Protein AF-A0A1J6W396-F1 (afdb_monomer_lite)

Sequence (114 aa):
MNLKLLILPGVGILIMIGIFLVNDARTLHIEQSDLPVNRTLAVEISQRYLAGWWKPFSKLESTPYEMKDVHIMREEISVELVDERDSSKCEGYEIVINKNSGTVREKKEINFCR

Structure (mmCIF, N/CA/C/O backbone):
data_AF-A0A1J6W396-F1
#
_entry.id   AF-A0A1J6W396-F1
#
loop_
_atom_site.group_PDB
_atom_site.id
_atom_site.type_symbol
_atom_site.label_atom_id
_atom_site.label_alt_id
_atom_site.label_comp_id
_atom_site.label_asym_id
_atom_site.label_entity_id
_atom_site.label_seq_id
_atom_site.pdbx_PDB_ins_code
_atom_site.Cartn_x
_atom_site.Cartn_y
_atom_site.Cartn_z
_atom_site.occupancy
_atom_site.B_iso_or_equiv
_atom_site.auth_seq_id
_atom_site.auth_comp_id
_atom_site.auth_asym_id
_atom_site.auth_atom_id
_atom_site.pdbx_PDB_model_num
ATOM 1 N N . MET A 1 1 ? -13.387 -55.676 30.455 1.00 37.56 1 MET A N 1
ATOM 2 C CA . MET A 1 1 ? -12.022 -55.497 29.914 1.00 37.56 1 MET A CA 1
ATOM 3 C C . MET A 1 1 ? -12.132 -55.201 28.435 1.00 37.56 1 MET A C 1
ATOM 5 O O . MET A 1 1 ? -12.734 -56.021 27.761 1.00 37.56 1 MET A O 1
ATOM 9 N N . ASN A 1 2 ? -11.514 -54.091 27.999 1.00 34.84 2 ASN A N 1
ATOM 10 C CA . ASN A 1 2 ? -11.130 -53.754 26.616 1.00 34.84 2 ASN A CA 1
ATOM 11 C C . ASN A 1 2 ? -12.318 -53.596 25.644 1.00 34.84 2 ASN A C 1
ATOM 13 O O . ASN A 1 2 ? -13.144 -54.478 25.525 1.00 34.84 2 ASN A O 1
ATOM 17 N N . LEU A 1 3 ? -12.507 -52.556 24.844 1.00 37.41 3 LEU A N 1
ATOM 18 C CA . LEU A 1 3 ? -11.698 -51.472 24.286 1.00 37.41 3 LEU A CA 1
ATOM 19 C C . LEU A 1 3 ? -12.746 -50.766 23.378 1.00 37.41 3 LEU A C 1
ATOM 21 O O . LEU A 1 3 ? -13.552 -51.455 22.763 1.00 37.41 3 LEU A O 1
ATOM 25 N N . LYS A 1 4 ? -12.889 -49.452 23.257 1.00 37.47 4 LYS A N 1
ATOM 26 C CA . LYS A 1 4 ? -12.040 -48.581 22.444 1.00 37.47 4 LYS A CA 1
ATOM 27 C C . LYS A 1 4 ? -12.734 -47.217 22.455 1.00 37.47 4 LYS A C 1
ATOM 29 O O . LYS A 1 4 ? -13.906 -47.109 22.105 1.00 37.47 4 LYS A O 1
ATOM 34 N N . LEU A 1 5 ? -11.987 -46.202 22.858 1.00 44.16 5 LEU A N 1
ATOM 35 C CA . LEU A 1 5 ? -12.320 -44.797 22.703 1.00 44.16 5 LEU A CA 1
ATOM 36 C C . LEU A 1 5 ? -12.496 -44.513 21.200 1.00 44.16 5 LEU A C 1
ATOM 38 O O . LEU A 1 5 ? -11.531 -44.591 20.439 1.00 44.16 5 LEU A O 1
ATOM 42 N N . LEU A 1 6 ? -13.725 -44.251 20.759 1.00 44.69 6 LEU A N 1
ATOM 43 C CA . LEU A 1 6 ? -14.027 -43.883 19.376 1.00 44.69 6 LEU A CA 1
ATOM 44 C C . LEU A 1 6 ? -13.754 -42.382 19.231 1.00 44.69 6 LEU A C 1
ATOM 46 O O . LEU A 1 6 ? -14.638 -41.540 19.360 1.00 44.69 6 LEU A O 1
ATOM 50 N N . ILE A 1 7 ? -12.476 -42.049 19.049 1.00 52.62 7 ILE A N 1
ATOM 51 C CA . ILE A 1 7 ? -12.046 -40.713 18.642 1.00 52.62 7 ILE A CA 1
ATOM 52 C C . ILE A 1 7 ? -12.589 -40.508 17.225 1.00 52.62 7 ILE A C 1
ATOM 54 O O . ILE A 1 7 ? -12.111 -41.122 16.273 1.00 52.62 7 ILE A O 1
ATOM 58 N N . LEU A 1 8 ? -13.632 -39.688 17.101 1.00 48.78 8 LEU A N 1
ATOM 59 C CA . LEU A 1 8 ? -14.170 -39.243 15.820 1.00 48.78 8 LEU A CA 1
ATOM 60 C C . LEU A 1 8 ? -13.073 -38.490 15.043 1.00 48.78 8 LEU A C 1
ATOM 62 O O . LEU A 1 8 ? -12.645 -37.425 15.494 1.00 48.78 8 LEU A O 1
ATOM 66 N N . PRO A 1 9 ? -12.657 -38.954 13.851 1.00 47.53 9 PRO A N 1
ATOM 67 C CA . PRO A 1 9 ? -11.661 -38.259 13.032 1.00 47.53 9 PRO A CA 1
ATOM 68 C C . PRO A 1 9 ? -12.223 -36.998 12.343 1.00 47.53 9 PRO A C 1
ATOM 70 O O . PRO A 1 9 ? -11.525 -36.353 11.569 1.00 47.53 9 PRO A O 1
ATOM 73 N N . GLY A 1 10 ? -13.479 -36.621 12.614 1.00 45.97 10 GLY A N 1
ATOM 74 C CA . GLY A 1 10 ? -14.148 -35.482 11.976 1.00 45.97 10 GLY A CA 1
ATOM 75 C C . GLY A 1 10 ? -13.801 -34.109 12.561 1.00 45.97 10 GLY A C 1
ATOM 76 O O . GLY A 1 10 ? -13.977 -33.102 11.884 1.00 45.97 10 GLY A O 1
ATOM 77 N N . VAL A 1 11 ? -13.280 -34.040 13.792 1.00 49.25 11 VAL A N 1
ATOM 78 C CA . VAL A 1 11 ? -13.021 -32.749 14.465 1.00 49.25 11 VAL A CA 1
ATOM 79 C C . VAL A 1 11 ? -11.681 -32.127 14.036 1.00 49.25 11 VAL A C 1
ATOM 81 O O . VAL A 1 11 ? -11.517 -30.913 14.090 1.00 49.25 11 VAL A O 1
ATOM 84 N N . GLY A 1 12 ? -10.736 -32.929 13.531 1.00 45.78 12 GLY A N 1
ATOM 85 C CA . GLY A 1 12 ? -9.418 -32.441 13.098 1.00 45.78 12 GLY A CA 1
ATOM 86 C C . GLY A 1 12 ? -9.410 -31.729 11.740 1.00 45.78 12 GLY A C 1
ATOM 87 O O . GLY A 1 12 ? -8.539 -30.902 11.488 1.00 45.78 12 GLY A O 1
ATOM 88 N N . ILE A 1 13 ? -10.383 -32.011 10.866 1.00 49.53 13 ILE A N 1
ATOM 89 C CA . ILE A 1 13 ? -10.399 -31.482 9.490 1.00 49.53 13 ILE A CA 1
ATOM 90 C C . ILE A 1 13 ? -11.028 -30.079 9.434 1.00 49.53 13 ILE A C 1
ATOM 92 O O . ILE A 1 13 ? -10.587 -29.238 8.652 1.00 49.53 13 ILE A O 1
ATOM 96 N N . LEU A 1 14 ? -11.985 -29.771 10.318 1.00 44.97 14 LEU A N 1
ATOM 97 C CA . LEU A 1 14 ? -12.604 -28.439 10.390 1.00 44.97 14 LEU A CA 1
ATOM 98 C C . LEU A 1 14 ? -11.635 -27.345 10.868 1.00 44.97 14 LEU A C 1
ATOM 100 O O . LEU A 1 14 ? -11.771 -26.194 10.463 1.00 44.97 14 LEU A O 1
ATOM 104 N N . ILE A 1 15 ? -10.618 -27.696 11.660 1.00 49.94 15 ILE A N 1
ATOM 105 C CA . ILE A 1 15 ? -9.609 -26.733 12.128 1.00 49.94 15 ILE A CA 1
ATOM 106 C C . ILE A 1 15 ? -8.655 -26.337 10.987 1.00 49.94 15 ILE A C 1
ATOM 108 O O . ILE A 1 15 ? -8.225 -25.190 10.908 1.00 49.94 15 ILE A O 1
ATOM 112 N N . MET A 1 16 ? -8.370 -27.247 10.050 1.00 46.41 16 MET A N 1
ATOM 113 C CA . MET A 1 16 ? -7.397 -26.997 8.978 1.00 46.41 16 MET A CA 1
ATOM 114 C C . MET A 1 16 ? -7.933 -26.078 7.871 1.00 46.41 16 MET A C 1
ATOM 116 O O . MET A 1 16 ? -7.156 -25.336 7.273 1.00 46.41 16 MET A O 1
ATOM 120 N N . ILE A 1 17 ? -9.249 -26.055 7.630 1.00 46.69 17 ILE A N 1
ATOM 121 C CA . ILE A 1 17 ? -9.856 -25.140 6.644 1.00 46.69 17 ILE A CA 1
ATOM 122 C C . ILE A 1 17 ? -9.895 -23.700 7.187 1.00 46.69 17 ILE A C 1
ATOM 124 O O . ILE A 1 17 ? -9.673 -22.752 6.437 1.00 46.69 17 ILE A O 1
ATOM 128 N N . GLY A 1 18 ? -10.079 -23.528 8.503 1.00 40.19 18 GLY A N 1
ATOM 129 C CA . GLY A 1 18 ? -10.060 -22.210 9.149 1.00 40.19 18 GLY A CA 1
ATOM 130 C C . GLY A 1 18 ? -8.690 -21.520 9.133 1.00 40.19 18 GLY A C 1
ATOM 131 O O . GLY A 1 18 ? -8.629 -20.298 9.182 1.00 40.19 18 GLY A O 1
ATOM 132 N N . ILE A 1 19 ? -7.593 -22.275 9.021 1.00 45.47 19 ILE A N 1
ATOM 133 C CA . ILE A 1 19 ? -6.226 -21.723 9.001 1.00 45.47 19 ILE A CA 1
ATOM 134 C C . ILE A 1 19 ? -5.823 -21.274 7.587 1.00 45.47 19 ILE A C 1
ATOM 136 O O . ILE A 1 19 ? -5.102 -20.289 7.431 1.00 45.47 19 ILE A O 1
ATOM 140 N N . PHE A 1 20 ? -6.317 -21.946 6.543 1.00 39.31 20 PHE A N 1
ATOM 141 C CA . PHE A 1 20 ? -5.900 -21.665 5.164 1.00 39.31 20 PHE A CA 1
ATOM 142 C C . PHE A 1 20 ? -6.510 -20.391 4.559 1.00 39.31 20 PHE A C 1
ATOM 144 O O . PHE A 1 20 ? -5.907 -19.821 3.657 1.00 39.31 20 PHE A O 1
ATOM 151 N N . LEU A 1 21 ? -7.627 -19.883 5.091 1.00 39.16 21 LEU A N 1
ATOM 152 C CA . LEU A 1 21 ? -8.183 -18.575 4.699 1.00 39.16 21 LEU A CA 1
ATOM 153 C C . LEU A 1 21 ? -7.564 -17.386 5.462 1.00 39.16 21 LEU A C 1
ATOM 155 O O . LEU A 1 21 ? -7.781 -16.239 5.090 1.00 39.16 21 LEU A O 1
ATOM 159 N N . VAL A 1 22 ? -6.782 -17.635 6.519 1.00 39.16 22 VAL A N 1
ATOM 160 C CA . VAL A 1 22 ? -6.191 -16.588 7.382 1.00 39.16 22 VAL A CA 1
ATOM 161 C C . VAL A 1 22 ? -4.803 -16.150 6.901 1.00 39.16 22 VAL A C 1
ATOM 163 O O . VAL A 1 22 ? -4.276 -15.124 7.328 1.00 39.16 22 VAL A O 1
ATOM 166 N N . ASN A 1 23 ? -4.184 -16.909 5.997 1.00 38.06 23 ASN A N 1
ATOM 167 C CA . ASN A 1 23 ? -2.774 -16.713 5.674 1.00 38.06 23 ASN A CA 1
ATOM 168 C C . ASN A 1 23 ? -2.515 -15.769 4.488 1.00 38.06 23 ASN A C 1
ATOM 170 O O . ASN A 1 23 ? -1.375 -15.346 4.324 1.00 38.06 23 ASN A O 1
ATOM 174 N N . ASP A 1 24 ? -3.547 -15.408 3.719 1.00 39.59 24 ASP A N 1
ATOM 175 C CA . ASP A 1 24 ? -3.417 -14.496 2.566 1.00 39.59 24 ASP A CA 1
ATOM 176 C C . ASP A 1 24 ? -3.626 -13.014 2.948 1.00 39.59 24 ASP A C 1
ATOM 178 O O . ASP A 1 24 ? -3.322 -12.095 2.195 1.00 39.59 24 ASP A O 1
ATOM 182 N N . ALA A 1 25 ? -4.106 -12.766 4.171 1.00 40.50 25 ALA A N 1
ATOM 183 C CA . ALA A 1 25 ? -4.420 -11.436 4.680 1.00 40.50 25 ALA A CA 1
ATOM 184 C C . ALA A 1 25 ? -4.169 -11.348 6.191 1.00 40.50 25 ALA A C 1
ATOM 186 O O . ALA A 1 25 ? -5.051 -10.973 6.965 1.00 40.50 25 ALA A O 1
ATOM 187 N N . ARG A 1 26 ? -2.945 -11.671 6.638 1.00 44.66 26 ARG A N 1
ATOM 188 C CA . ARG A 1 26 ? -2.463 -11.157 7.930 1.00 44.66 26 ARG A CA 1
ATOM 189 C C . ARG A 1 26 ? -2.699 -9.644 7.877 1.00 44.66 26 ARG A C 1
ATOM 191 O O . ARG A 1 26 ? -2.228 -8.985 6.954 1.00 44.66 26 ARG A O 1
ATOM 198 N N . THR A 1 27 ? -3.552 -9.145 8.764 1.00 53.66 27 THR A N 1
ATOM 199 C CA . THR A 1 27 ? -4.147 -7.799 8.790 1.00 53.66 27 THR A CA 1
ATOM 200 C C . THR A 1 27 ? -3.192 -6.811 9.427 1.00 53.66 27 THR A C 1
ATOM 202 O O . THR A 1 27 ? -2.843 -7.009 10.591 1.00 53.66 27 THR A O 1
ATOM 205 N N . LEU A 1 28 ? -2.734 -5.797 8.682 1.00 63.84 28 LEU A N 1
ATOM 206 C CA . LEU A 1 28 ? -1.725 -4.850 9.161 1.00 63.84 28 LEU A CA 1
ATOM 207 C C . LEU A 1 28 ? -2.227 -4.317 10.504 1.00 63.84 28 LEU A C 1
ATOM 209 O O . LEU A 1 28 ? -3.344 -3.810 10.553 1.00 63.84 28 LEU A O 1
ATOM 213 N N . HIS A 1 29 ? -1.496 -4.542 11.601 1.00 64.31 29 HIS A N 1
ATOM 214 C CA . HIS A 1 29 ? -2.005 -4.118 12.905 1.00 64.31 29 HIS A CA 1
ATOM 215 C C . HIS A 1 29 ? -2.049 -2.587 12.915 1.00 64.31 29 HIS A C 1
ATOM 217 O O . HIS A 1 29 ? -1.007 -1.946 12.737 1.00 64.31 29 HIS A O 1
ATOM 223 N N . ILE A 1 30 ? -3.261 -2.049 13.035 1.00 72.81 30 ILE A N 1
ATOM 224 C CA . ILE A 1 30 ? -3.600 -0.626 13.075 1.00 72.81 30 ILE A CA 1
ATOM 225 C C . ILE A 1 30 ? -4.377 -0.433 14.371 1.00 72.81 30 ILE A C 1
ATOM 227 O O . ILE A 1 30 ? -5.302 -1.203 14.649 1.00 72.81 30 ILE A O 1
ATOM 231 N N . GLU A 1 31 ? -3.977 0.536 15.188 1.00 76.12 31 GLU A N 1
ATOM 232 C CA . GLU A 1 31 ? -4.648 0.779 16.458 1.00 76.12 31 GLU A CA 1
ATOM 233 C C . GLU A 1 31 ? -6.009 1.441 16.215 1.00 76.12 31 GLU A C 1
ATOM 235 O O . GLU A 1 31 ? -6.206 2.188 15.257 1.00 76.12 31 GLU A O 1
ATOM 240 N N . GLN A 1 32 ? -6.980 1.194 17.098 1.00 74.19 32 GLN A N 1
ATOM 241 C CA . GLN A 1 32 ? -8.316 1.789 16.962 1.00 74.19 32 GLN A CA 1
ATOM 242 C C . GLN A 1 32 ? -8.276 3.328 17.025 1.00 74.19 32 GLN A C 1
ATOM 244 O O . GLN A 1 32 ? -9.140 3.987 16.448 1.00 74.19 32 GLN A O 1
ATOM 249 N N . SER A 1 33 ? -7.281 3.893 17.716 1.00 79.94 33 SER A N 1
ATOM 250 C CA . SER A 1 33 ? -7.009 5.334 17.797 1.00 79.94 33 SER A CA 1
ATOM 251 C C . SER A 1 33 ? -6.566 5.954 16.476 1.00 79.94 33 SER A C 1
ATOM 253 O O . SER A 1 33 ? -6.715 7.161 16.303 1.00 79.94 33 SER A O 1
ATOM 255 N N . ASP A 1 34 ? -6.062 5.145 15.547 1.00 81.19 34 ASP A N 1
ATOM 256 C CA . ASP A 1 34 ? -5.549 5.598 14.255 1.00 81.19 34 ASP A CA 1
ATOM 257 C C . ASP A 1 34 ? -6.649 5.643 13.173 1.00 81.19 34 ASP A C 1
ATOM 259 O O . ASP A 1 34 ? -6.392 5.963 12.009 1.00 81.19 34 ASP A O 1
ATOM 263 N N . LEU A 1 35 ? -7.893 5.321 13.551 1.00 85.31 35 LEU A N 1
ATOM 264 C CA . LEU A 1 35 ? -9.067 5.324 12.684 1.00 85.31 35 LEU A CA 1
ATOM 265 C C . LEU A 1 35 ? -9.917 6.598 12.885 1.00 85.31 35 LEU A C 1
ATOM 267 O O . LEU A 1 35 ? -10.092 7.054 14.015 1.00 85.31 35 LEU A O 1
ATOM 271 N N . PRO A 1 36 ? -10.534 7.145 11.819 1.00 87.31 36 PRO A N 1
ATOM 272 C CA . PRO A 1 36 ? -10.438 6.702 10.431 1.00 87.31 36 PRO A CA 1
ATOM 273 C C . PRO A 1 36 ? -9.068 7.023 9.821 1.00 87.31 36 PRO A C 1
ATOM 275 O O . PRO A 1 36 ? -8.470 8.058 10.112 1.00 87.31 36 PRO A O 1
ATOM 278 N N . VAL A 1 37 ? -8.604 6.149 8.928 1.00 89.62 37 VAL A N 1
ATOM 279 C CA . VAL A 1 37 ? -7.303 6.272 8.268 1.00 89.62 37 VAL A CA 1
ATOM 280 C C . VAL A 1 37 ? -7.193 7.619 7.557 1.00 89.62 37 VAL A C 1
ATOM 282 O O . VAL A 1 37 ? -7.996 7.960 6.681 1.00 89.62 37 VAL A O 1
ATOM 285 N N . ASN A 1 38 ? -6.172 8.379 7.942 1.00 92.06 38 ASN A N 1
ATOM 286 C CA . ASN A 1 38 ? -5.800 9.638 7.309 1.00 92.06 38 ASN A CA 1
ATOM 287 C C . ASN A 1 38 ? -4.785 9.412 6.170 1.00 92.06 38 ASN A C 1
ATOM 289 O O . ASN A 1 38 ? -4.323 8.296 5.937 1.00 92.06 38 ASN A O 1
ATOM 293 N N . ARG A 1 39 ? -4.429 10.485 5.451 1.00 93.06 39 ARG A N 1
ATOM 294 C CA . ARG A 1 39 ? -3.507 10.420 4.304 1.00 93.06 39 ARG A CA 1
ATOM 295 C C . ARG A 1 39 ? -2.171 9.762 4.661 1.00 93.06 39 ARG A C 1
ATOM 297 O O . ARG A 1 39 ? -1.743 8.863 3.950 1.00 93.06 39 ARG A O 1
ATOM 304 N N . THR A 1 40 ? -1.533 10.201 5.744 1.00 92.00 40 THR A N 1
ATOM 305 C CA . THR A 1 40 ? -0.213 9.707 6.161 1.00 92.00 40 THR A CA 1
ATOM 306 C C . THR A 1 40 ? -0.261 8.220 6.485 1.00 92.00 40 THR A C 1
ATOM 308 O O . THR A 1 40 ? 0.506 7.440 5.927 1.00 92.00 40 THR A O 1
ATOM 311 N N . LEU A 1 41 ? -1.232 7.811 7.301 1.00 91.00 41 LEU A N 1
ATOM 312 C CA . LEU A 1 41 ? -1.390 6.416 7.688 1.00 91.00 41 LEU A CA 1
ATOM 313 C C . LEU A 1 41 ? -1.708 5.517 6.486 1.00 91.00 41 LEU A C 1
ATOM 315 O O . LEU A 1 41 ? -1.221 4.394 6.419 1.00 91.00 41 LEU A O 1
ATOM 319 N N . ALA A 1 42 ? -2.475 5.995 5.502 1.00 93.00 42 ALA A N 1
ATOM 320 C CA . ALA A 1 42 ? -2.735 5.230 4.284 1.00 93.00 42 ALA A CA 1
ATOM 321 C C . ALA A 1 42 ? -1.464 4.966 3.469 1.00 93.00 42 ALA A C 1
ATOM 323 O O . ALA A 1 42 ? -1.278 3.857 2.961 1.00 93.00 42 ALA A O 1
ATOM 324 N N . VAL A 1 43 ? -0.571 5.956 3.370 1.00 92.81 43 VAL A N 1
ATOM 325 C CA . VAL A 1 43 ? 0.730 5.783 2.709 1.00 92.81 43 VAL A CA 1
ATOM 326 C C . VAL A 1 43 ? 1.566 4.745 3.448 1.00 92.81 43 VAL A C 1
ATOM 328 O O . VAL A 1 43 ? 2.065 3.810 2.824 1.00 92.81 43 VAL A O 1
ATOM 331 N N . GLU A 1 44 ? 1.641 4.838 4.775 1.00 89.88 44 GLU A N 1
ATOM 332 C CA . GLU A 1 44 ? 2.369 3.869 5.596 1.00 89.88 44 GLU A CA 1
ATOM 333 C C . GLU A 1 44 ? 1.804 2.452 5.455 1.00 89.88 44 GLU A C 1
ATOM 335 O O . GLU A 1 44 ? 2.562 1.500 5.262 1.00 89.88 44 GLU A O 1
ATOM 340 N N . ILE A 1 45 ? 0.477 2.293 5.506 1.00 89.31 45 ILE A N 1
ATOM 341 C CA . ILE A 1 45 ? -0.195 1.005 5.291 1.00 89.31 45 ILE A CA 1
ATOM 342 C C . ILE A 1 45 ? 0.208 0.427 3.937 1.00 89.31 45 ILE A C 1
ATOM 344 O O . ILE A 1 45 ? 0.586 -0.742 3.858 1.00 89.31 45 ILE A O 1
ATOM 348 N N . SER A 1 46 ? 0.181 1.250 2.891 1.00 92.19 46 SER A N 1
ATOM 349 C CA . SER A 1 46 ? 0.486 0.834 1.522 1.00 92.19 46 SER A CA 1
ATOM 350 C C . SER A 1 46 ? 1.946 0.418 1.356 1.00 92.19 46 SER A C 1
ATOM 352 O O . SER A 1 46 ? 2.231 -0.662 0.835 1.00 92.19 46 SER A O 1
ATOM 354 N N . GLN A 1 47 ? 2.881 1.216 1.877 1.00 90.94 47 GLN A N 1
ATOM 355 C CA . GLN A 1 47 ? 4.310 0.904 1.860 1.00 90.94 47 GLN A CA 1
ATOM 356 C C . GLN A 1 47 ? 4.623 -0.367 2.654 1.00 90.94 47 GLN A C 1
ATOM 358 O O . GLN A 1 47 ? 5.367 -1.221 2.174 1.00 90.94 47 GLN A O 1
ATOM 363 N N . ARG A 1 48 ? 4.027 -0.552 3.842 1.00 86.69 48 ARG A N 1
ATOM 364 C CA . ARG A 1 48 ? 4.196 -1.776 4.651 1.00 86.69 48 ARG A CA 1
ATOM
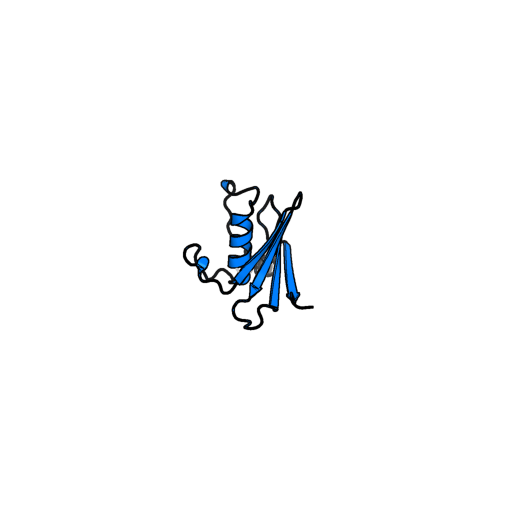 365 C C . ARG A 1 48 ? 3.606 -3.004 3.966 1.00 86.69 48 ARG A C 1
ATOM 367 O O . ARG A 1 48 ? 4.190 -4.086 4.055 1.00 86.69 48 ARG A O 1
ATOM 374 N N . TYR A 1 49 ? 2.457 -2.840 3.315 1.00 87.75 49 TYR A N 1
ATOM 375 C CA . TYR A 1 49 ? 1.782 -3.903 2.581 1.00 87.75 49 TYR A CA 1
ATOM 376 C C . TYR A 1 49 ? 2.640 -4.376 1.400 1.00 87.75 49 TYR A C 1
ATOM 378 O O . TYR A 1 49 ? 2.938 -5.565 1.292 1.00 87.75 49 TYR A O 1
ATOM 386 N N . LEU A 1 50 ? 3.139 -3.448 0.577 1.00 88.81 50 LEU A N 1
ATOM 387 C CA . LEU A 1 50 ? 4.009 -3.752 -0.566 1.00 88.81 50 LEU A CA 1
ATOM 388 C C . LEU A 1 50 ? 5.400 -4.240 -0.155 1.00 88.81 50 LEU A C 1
********************
### PROBLEM DETAILS
Working from the records above, write out verbatim only the lines from the line containing "ATOM 275 O O" through the line containing "ATOM 304 N N".

### ANSWER SECTION
ATOM 275 O O . PRO A 1 36 ? -8.470 8.058 10.112 1.00 87.31 36 PRO A O 1
ATOM 278 N N . VAL A 1 37 ? -8.604 6.149 8.928 1.00 89.62 37 VAL A N 1
ATOM 279 C CA . VAL A 1 37 ? -7.303 6.272 8.268 1.00 89.62 37 VAL A CA 1
ATOM 280 C C . VAL A 1 37 ? -7.193 7.619 7.557 1.00 89.62 37 VAL A C 1
ATOM 282 O O . VAL A 1 37 ? -7.996 7.960 6.681 1.00 89.62 37 VAL A O 1
ATOM 285 N N . ASN A 1 38 ? -6.172 8.379 7.942 1.00 92.06 38 ASN A N 1
ATOM 286 C CA . ASN A 1 38 ? -5.800 9.638 7.309 1.00 92.06 38 ASN A CA 1
ATOM 287 C C . ASN A 1 38 ? -4.785 9.412 6.170 1.00 92.06 38 ASN A C 1
ATOM 289 O O . ASN A 1 38 ? -4.323 8.296 5.937 1.00 92.06 38 ASN A O 1
ATOM 293 N N . ARG A 1 39 ? -4.429 10.485 5.451 1.00 93.06 39 ARG A N 1
ATOM 294 C CA . ARG A 1 39 ? -3.507 10.420 4.304 1.00 93.06 39 ARG A CA 1
ATOM 295 C C . ARG A 1 39 ? -2.171 9.762 4.661 1.00 93.06 39 ARG A C 1
ATOM 297 O O . ARG A 1 39 ? -1.743 8.863 3.950 1.00 93.06 39 ARG A O 1
ATOM 304 N N . THR A 1 40 ? -1.533 10.201 5.744 1.00 92.00 40 THR A N 1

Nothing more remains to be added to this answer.